Monday, Jan. 25, 1954

The Race Is to the Swift

INDOCHINA

Bicycle racing has been a favorite sport in Indo-China ever since it was introduced by the French soon after World War I. In years gone by, Indo-Chinese by the millions lined the roads to watch the annual, monthlong, nationwide race, and not even the herd of wild elephants that once stampeded the racers could kill their relish. But where the elephants failed, war and the Communists succeeded. In strifetorn Indo-China, big-time bike racing came to a stop in 1943.

A few months ago Viet Nam authorities, strongly backed by public opinion, decided the time had come to revive the sport on its grand old scale. Under the sponsorship of a leading Saigon newspaper and local businessmen, a seven-day race from Saigon through the Mekong Delta and back was planned. Communist leaders in the south damned the race as a capitalist attempt "to induce the youth of the nation to debauchery," and ordered their followers to sabotage it. The sponsors forehandedly asked the protection of the Vietnamese army along the route.

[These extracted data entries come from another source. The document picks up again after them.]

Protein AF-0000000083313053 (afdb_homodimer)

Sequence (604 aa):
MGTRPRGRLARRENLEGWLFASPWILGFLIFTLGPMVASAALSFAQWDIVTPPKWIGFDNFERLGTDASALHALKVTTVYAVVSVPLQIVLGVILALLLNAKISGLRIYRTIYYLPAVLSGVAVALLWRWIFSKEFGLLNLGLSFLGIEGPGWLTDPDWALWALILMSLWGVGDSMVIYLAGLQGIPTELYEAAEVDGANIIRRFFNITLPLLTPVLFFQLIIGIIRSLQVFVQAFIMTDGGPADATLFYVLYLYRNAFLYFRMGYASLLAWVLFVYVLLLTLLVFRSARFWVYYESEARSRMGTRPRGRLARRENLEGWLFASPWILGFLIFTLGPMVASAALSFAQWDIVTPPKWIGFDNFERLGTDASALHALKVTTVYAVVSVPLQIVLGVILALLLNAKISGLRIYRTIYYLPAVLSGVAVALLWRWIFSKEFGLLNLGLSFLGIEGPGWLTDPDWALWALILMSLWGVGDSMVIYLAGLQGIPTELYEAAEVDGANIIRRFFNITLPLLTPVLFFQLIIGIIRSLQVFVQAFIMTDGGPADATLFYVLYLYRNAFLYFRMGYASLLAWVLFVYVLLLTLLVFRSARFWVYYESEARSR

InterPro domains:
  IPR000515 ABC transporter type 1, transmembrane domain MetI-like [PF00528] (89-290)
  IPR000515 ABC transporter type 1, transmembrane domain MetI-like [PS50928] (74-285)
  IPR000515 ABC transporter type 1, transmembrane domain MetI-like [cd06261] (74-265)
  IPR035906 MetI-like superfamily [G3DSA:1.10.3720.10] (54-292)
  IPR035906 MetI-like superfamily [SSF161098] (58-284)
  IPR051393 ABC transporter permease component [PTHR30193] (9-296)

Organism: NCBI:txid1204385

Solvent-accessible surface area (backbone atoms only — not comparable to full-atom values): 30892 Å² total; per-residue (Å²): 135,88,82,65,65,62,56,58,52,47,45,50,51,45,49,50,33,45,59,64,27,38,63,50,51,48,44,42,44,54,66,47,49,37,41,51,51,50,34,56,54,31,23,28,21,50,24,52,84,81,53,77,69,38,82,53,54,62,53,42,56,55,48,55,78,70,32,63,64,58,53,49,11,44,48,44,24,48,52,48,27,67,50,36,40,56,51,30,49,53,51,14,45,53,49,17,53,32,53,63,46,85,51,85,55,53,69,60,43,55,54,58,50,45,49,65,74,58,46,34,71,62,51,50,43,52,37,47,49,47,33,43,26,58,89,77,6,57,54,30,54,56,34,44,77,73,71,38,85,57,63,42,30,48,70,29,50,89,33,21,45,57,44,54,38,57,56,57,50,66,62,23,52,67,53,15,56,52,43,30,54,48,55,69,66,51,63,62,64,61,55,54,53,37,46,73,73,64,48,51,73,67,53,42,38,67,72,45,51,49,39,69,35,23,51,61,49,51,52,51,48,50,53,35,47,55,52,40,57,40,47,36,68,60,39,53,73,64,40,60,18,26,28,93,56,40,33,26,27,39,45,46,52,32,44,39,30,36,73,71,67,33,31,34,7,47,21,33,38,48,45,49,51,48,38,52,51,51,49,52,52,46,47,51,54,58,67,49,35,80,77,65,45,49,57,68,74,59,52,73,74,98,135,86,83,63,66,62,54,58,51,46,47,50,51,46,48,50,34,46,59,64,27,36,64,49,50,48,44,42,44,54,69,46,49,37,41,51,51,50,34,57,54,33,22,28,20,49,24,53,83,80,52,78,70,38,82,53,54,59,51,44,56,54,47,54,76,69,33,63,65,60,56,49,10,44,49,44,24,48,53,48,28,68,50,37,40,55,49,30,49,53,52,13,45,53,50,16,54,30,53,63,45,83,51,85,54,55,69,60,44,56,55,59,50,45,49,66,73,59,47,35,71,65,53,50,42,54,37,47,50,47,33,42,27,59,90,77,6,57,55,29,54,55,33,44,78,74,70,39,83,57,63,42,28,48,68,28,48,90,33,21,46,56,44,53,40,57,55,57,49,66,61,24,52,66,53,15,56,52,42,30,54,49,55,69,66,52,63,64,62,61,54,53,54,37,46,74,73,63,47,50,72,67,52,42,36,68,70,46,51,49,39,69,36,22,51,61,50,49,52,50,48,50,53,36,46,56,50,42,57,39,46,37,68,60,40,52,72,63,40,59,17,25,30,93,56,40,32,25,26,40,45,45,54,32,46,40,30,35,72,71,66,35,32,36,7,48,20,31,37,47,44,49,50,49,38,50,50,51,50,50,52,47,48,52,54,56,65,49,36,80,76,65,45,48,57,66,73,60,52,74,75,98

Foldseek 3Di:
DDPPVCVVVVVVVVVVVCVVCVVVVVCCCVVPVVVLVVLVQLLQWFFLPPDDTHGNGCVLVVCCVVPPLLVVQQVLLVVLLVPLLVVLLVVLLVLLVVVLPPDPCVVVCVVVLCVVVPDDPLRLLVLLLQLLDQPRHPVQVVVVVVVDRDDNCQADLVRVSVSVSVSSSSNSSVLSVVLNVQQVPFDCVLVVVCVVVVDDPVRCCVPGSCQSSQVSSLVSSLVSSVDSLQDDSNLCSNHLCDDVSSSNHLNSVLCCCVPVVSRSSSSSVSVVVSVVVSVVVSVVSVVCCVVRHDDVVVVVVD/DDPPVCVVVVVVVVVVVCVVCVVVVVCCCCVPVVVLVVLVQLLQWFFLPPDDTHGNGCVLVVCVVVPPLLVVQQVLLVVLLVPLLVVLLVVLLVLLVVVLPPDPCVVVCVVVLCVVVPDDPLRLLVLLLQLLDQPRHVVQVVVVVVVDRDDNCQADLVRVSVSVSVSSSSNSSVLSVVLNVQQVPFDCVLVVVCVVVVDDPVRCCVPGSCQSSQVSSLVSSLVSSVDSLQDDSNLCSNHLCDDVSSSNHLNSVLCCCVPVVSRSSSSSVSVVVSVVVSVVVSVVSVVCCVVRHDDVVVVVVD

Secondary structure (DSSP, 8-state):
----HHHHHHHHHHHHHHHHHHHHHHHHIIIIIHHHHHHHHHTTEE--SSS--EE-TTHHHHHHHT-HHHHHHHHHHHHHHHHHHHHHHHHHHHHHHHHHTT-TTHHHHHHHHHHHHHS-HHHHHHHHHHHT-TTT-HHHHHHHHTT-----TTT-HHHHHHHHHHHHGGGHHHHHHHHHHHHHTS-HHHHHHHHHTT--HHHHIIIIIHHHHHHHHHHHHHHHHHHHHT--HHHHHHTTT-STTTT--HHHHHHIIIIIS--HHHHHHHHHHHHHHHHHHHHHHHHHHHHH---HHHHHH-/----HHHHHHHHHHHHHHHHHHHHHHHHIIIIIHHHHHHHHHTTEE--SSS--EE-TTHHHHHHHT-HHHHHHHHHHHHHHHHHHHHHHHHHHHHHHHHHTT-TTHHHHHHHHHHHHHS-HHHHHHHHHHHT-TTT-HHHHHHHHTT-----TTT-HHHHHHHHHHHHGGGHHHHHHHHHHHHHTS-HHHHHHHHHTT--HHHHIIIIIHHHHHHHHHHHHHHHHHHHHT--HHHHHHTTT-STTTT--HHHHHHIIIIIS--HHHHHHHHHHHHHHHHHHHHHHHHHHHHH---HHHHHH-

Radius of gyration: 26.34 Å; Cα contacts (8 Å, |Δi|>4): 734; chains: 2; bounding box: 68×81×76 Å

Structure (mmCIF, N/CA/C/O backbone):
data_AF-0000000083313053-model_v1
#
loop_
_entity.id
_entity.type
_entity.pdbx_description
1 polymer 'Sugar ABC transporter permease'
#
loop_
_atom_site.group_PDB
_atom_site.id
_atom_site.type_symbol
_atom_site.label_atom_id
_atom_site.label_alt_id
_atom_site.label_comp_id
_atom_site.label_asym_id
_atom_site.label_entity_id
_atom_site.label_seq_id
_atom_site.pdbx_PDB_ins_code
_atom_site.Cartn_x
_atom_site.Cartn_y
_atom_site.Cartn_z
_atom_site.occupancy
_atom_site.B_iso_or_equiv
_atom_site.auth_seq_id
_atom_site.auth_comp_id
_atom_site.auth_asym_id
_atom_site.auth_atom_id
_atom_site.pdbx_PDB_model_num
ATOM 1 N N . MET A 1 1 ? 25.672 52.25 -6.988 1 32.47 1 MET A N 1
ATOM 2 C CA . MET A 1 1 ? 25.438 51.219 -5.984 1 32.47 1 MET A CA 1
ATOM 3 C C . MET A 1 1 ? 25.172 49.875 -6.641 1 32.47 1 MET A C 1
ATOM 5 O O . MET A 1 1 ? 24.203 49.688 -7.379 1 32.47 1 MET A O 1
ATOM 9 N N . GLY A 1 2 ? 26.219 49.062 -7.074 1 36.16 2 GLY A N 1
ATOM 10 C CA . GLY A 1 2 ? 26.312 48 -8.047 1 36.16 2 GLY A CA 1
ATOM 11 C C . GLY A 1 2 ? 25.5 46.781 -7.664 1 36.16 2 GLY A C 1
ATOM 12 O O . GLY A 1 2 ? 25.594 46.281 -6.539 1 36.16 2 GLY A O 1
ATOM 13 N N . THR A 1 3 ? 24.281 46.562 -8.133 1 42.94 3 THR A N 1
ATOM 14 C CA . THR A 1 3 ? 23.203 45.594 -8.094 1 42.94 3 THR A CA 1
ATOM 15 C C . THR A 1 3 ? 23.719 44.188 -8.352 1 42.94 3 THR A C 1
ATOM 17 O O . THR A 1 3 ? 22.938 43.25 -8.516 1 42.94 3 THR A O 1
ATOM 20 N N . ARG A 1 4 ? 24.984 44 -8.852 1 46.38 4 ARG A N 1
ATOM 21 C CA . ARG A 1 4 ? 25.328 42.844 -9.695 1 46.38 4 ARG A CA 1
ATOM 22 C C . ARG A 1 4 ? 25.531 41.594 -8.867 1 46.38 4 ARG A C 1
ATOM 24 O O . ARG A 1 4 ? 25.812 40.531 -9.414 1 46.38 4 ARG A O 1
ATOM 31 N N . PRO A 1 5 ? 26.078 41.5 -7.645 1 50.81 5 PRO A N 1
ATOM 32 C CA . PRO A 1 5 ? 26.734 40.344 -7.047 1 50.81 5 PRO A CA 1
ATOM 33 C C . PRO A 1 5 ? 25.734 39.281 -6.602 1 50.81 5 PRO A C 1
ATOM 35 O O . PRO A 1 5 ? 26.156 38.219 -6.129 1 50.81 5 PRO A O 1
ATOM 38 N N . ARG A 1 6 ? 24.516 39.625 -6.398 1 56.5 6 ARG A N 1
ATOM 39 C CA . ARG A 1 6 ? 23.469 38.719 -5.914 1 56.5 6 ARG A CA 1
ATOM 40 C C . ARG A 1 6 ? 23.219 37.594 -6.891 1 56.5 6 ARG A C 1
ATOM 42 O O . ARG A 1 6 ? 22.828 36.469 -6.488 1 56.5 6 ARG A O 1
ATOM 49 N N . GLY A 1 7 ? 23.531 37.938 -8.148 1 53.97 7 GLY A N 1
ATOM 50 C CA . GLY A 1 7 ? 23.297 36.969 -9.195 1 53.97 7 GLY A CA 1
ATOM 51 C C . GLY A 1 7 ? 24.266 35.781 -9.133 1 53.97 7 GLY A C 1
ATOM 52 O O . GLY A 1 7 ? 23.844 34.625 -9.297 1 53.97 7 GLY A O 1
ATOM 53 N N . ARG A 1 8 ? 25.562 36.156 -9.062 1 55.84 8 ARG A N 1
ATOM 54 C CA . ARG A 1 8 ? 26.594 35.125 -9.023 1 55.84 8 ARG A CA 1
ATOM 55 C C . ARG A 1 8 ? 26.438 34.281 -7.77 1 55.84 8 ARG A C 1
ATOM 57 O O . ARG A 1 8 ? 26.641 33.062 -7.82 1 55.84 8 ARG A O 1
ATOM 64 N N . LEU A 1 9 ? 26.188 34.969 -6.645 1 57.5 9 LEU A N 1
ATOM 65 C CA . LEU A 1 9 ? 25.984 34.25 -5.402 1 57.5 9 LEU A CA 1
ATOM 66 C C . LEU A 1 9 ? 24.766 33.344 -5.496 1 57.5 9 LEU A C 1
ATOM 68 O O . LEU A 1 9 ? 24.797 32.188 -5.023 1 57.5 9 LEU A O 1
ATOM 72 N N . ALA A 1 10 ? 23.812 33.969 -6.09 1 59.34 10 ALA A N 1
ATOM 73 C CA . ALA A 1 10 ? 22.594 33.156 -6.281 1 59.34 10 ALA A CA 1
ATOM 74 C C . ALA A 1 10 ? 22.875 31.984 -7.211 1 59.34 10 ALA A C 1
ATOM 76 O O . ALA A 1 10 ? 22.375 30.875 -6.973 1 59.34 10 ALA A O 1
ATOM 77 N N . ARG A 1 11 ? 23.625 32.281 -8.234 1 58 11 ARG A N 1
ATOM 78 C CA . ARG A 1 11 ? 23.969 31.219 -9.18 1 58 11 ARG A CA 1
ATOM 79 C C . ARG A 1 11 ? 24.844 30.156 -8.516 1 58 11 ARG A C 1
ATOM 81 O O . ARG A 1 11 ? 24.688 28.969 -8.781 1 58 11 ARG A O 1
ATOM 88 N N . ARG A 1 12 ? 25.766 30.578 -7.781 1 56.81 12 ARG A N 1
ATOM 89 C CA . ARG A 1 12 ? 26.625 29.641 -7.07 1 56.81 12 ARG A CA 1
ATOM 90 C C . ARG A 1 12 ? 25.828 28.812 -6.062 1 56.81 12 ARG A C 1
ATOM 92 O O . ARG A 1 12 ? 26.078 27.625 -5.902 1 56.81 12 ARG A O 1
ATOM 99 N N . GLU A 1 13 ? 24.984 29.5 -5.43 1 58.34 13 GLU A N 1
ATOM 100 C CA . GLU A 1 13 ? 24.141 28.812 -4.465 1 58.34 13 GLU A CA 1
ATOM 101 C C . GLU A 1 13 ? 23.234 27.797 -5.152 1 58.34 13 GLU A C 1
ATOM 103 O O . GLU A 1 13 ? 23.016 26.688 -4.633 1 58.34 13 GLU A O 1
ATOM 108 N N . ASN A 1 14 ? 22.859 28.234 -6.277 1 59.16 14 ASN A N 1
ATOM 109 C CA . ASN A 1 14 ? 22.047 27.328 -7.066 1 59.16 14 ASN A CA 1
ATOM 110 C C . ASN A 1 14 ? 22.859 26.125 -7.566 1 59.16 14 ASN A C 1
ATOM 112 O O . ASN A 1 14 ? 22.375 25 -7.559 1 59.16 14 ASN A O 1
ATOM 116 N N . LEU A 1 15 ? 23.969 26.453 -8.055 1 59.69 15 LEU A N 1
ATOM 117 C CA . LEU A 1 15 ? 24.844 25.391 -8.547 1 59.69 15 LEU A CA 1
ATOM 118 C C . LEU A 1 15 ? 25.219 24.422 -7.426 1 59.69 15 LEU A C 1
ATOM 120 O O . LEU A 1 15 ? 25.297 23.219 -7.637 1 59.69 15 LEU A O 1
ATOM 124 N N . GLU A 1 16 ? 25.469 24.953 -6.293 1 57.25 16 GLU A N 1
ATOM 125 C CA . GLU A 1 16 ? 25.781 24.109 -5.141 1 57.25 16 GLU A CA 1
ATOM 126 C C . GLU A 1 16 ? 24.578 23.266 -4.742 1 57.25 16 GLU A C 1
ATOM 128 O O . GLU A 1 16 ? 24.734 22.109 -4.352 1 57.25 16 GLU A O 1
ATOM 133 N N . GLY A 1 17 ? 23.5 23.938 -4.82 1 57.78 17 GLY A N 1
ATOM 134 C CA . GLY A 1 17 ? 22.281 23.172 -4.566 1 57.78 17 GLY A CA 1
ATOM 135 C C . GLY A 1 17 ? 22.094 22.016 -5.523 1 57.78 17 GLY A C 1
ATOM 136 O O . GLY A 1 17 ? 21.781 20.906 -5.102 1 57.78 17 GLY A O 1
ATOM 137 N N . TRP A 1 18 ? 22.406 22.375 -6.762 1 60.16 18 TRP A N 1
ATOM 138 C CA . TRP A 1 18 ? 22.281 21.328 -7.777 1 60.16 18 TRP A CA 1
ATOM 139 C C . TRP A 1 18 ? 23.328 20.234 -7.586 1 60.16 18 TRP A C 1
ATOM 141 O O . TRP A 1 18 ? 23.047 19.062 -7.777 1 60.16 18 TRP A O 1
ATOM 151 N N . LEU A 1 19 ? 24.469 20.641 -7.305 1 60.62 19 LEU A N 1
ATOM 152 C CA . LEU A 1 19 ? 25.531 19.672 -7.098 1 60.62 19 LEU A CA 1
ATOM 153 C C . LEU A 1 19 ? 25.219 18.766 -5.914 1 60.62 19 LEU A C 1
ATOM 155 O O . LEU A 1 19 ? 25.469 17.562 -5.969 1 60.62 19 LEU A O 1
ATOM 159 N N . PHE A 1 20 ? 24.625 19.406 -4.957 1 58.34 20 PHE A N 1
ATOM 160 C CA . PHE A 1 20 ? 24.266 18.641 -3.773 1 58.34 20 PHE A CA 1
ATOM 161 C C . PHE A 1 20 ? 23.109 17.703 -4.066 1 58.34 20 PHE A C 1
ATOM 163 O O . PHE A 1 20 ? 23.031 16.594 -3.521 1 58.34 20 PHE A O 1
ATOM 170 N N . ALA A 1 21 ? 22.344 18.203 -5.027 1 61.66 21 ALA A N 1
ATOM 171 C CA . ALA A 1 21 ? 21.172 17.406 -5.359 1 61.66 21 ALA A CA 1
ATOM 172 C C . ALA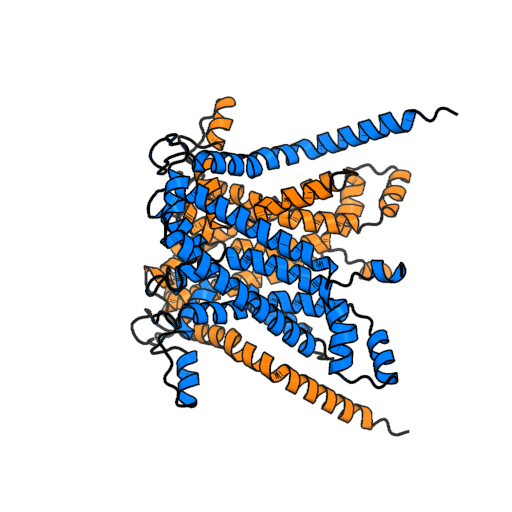 A 1 21 ? 21.5 16.359 -6.426 1 61.66 21 ALA A C 1
ATOM 174 O O . ALA A 1 21 ? 20.734 15.406 -6.633 1 61.66 21 ALA A O 1
ATOM 175 N N . SER A 1 22 ? 22.656 16.531 -7.016 1 67.25 22 SER A N 1
ATOM 176 C CA . SER A 1 22 ? 22.984 15.742 -8.203 1 67.25 22 SER A CA 1
ATOM 177 C C . SER A 1 22 ? 23 14.25 -7.898 1 67.25 22 SER A C 1
ATOM 179 O O . SER A 1 22 ? 22.531 13.438 -8.703 1 67.25 22 SER A O 1
ATOM 181 N N . PRO A 1 23 ? 23.547 13.82 -6.738 1 60.72 23 PRO A N 1
ATOM 182 C CA . PRO A 1 23 ? 23.531 12.367 -6.531 1 60.72 23 PRO A CA 1
ATOM 183 C C . PRO A 1 23 ? 22.109 11.789 -6.523 1 60.72 23 PRO A C 1
ATOM 185 O O . PRO A 1 23 ? 21.891 10.703 -7.059 1 60.72 23 PRO A O 1
ATOM 188 N N . TRP A 1 24 ? 21.328 12.539 -6 1 60.28 24 TRP A N 1
ATOM 189 C CA . TRP A 1 24 ? 19.953 12.086 -5.922 1 60.28 24 TRP A CA 1
ATOM 190 C C . TRP A 1 24 ? 19.281 12.109 -7.293 1 60.28 24 TRP A C 1
ATOM 192 O O . TRP A 1 24 ? 18.578 11.172 -7.668 1 60.28 24 TRP A O 1
ATOM 202 N N . ILE A 1 25 ? 19.531 13.273 -7.934 1 66.44 25 ILE A N 1
ATOM 203 C CA . ILE A 1 25 ? 18.938 13.398 -9.266 1 66.44 25 ILE A CA 1
ATOM 204 C C . ILE A 1 25 ? 19.438 12.258 -10.156 1 66.44 25 ILE A C 1
ATOM 206 O O . ILE A 1 25 ? 18.641 11.664 -10.898 1 66.44 25 ILE A O 1
ATOM 210 N N . LEU A 1 26 ? 20.656 11.992 -9.945 1 70 26 LEU A N 1
ATOM 211 C CA . LEU A 1 26 ? 21.219 10.914 -10.742 1 70 26 LEU A CA 1
ATOM 212 C C . LEU A 1 26 ? 20.609 9.57 -10.352 1 70 26 LEU A C 1
ATOM 214 O O . LEU A 1 26 ? 20.297 8.75 -11.227 1 70 26 LEU A O 1
ATOM 218 N N . GLY A 1 27 ? 20.516 9.445 -9.047 1 64.31 27 GLY A N 1
ATOM 219 C CA . GLY A 1 27 ? 19.891 8.211 -8.594 1 64.31 27 GLY A CA 1
ATOM 220 C C . GLY A 1 27 ? 18.453 8.062 -9.07 1 64.31 27 GLY A C 1
ATOM 221 O O . GLY A 1 27 ? 18.062 6.984 -9.523 1 64.31 27 GLY A O 1
ATOM 222 N N . PHE A 1 28 ? 17.797 9.109 -8.953 1 67.31 28 PHE A N 1
ATOM 223 C CA . PHE A 1 28 ? 16.422 9.117 -9.43 1 67.31 28 PHE A CA 1
ATOM 224 C C . PHE A 1 28 ? 16.359 8.828 -10.922 1 67.31 28 PHE A C 1
ATOM 226 O O . PHE A 1 28 ? 15.523 8.023 -11.367 1 67.31 28 PHE A O 1
ATOM 233 N N . LEU A 1 29 ? 17.172 9.562 -11.633 1 70.19 29 LEU A N 1
ATOM 234 C CA . LEU A 1 29 ? 17.172 9.414 -13.086 1 70.19 29 LEU A CA 1
ATOM 235 C C . LEU A 1 29 ? 17.547 7.988 -13.484 1 70.19 29 LEU A C 1
ATOM 237 O O . LEU A 1 29 ? 16.906 7.402 -14.367 1 70.19 29 LEU A O 1
ATOM 241 N N . ILE A 1 30 ? 18.438 7.438 -12.734 1 69.5 30 ILE A N 1
ATOM 242 C CA . ILE A 1 30 ? 18.969 6.137 -13.133 1 69.5 30 ILE A CA 1
ATOM 243 C C . ILE A 1 30 ? 18.047 5.031 -12.609 1 69.5 30 ILE A C 1
ATOM 245 O O . ILE A 1 30 ? 17.719 4.098 -13.336 1 69.5 30 ILE A O 1
ATOM 249 N N . PHE A 1 31 ? 17.547 5.273 -11.422 1 64.94 31 PHE A N 1
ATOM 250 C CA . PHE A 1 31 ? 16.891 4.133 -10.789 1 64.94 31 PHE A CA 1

Last week, beneath a broiling sun, 94 cyclists got under way, followed by a motorcade of 19 sound trucks, blaring the sponsors' commercials, and a traveling variety show, to while away the time between laps. The first day's lap was uneventful. On the second day, as the race wound on through Communist-infested territory to Baclieu, Vietnamese troops stood at the ready every 100 yards along the route. Cambodian Champion Soun (he has no other name) and a Saigon policeman named Ngo Than Liem were racing well ahead of the field as they passed the town of Cantho.

Suddenly both were thrown from their bikes by an explosion in the ditch alongside the road. At the same moment, a Tommy gun chattered from a nearby hut. As the Vietnamese soldiers returned the fire, most of the cyclists, including Champ Soun, dived for the ditches, but Policeman Liem jumped back on his bike and pedaled hell-for-leather toward the finish. The only man to finish the lap, and thus win a prize of 15,000 piasters ($428), he got down from his bike and fainted dead away. "I'm no hero," he told the cheering Vietnamese fans when he came to again. "I just kept going because I was afraid there would be more explosions."